To solve the problem step by step, we need to analyze the function \( f(x) = \frac{x + a}{bx^2 + cx + 2} \) and use the given conditions to find the value of \( g(0) \), where \( g(x) \) is the inverse of \( f(x) \). ### Step 1: Use the condition \( f(-1) = 0 \) We start by substituting \( x = -1 \) into the function: \[ f(-1) = \frac{-1 + a}{b(-1)^2 + c(-1) + 2} = 0 \] This implies: \[ \frac{-1 + a}{b - c + 2} = 0 \] For the fraction to equal zero, the numerator must be zero: \[ -1 + a = 0 \implies a = 1 \] ### Step 2: Substitute \( a \) back into \( f(x) \) Now we substitute \( a = 1 \) into the function: \[ f(x) = \frac{x + 1}{bx^2 + cx + 2} \] ### Step 3: Analyze the asymptote condition \( y = 1 \) We know that \( y = 1 \) is a horizontal asymptote of \( f(x) \). For a rational function, the horizontal asymptote can be determined by comparing the degrees of the numerator and denominator. Since the degree of the numerator (1) is less than the degree of the denominator (2), we need to adjust the degrees.

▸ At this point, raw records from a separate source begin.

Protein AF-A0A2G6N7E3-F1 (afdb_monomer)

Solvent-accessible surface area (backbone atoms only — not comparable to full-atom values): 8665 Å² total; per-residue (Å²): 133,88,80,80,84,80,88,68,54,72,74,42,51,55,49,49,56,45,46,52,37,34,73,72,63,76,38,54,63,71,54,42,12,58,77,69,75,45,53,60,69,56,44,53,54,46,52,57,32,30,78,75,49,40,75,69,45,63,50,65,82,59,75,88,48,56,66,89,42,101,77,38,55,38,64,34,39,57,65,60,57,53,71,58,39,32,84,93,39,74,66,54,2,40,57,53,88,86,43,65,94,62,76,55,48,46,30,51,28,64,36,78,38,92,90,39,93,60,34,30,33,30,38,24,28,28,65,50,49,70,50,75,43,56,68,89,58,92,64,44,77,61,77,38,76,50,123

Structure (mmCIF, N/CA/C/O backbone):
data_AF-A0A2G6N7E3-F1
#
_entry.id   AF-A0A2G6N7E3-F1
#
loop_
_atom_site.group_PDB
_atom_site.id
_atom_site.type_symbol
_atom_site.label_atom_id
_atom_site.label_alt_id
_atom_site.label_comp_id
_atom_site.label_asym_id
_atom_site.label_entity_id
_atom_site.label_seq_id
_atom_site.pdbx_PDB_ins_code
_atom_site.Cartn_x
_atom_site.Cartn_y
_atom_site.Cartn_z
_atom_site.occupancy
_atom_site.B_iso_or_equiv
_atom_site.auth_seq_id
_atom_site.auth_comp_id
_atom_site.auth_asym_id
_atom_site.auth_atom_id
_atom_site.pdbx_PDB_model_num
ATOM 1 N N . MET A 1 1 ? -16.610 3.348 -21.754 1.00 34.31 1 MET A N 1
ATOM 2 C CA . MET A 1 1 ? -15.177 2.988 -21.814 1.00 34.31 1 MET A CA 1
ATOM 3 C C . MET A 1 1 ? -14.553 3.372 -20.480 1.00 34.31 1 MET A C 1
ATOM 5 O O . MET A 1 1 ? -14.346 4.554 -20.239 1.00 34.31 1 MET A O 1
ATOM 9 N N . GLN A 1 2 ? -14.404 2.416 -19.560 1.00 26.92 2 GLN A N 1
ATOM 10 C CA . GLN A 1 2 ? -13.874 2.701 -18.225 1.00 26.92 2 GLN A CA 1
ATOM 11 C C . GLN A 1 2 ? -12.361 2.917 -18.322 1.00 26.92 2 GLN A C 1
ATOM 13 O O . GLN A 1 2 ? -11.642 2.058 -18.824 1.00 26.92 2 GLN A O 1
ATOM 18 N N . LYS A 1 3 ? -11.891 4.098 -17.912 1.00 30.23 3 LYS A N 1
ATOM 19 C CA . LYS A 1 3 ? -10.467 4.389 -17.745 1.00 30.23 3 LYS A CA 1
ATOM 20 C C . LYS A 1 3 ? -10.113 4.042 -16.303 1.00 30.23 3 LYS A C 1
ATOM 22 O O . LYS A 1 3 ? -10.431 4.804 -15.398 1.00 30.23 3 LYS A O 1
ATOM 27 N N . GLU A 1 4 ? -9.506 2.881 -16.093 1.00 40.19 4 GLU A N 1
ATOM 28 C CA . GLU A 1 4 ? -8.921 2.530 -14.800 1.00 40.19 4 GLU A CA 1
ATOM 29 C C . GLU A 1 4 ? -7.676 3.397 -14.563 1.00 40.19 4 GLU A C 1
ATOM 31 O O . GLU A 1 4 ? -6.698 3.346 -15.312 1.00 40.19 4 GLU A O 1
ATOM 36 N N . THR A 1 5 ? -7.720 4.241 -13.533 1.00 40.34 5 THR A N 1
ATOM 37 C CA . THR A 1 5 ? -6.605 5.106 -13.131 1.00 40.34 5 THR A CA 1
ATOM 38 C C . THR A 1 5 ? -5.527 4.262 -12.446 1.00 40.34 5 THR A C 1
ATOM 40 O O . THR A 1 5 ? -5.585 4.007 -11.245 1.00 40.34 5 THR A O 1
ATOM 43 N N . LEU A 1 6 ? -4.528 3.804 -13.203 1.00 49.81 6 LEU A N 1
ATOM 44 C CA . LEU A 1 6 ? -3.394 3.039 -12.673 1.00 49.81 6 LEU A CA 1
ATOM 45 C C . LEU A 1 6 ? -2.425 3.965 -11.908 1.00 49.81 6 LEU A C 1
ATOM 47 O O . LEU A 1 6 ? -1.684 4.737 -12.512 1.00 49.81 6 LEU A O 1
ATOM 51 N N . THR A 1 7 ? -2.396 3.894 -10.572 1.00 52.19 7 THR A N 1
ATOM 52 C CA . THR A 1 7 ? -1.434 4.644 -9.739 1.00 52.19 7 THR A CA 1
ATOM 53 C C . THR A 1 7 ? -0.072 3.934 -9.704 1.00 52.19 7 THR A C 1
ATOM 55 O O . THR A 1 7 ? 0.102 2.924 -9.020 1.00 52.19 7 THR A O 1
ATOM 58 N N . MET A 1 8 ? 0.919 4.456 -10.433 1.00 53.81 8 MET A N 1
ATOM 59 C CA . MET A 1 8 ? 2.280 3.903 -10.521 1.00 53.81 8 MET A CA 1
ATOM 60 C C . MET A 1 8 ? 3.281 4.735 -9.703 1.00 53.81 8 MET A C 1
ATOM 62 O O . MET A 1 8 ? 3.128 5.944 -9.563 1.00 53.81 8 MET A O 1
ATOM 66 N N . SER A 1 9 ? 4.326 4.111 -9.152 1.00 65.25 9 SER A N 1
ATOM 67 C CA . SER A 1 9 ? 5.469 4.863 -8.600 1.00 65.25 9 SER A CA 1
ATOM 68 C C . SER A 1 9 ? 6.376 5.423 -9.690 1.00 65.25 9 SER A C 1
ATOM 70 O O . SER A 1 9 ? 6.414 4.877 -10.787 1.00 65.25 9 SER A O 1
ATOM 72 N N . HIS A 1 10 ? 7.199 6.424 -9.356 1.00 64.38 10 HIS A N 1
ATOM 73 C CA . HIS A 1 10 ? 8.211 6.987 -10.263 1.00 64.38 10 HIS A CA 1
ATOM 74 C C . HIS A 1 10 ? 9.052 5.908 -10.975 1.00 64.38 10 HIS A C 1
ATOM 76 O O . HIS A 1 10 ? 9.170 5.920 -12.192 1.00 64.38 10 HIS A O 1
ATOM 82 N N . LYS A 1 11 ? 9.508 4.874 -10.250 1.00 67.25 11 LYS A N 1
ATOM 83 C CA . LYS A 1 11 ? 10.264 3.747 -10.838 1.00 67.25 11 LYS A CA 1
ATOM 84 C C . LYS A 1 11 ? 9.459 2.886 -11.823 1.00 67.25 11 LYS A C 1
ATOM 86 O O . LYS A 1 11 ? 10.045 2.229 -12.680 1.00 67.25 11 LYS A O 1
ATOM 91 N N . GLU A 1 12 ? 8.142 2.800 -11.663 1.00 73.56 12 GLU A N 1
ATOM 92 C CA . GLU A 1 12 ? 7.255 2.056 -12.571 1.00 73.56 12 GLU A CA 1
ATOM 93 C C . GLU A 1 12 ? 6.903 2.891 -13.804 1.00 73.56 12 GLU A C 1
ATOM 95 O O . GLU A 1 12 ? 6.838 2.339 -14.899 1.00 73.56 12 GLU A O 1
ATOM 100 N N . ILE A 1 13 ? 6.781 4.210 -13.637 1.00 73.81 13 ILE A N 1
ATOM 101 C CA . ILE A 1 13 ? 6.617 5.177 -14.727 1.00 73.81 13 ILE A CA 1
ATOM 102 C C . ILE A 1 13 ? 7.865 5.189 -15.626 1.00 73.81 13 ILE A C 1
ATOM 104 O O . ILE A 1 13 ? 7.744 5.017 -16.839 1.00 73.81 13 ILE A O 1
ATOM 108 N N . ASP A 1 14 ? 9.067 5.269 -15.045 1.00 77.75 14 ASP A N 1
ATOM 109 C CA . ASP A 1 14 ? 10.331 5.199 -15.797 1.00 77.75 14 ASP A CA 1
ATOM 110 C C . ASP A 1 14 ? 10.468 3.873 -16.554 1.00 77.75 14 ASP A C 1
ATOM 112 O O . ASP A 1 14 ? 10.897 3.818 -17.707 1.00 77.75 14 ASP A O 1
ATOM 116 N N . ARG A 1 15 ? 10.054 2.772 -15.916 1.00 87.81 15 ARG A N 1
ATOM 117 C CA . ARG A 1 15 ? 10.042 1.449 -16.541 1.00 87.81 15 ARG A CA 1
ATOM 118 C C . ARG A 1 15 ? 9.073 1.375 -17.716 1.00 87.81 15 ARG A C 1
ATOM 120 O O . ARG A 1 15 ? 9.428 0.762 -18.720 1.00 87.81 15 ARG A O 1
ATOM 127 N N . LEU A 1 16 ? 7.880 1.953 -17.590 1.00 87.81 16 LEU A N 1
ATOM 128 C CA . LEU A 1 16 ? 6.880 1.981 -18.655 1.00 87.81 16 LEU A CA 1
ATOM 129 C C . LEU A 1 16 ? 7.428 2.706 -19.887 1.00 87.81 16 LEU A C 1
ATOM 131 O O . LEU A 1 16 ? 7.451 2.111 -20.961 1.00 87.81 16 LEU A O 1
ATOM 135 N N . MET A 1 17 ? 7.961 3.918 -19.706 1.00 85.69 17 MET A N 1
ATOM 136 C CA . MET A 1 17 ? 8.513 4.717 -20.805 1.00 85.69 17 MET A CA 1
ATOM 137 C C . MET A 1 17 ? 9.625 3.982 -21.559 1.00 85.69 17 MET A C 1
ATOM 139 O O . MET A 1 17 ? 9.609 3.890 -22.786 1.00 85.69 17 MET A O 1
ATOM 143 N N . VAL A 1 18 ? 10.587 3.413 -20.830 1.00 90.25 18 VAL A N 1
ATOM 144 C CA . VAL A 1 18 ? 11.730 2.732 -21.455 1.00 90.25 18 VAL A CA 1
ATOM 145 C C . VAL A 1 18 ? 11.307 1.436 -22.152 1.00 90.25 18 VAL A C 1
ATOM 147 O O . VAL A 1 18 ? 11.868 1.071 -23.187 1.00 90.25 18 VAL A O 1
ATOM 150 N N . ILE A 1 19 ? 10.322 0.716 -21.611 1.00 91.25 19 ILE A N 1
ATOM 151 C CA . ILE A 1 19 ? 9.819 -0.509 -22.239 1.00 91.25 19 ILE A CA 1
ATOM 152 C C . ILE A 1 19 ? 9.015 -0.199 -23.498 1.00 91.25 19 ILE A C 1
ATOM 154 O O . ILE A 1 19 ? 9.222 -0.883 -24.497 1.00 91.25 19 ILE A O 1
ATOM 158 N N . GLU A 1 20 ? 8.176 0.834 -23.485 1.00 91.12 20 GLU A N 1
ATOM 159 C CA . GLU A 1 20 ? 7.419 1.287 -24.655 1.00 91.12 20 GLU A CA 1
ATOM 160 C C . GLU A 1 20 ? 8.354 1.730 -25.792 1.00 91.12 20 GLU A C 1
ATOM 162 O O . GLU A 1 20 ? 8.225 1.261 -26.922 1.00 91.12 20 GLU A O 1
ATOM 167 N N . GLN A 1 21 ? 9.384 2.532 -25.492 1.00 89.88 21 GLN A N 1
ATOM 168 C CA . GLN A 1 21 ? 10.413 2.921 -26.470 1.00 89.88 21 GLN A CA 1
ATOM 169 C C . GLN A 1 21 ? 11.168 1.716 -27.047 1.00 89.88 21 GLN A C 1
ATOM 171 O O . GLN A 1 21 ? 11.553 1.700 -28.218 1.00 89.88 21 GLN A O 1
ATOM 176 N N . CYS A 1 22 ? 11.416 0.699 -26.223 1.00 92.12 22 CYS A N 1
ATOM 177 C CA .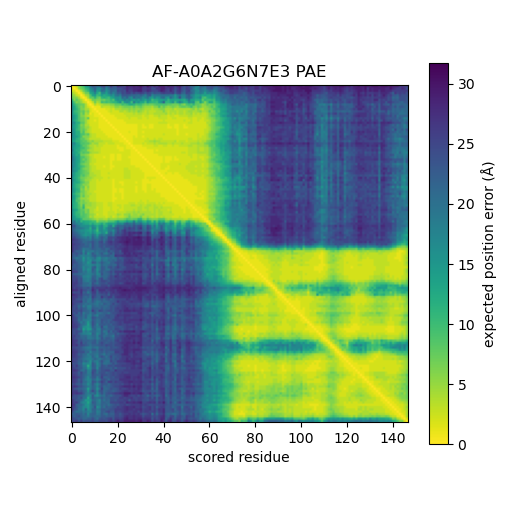 CYS A 1 22 ? 12.087 -0.521 -26.653 1.00 92.12 22 CYS A CA 1
ATOM 178 C C . CYS A 1 22 ? 11.174 -1.402 -27.523 1.00 92.12 22 CYS A C 1
ATOM 180 O O . CYS A 1 22 ? 11.640 -2.003 -28.493 1.00 92.12 22 CYS A O 1
ATOM 182 N N . ASP A 1 23 ? 9.876 -1.464 -27.210 1.00 93.44 23 ASP A N 1
ATOM 183 C CA . ASP A 1 23 ? 8.890 -2.232 -27.974 1.00 93.44 23 ASP A CA 1
ATOM 184 C C . ASP A 1 23 ? 8.608 -1.603 -29.344 1.00 93.44 23 ASP A C 1
ATOM 186 O O . ASP A 1 23 ? 8.634 -2.300 -30.362 1.00 93.44 23 ASP A O 1
ATOM 190 N N . ASN A 1 24 ? 8.514 -0.270 -29.379 1.00 92.38 24 ASN A N 1
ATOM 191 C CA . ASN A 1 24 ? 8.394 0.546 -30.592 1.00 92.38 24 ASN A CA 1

Thus, we set \( b = 0 \) to make the degrees equal: \[ f(x) = \frac{x + 1}{cx + 2} \] ### Step 4: Find the limit as \( x \to \infty \) To satisfy the asymptote condition \( y = 1 \): \[ \lim_{x \to \infty} f(x) = 1 \] Calculating this limit: \[ \lim_{x \to \infty} \frac{x + 1}{cx + 2} = \lim_{x \to \infty} \frac{1 + \frac{1}{x}}{c + \frac{2}{x}} = \frac{1}{c} \] Setting this equal to 1 gives: \[ \frac{1}{c} = 1 \implies c = 1 \] ### Step 5: Final form of \( f(x) \) Now we have: \[ a = 1, \quad b = 0, \quad c = 1 \] Thus, the function simplifies to: \[ f(x) = \frac{x + 1}{x + 2} \] ### Step 6: Find the inverse \( g(x) \) To find \( g(x) \), we set \( f(x) = y \): \[ y = \frac{x + 1}{x + 2} \] Cross-multiplying gives: \[ y(x + 2) = x + 1 \implies yx + 2y = x + 1 \] Rearranging terms: \[ yx - x = 1 - 2y \implies x(y - 1) = 1 - 2y \] Thus, we find \( x \): \[ x = \frac{1 - 2y}{y - 1} \] Therefore, the inverse function is: \[ g(y) = \frac{1 - 2y}{y - 1} \] ### Step 7: Calculate \( g(0) \) Now we need to find \( g(0) \): \[ g(0) = \frac{1 - 2(0)}{0 - 1} = \frac{1}{-1} = -1 \] ### Final Answer Thus, the value of \( g(0) \) is: \[ \boxed{-1} \]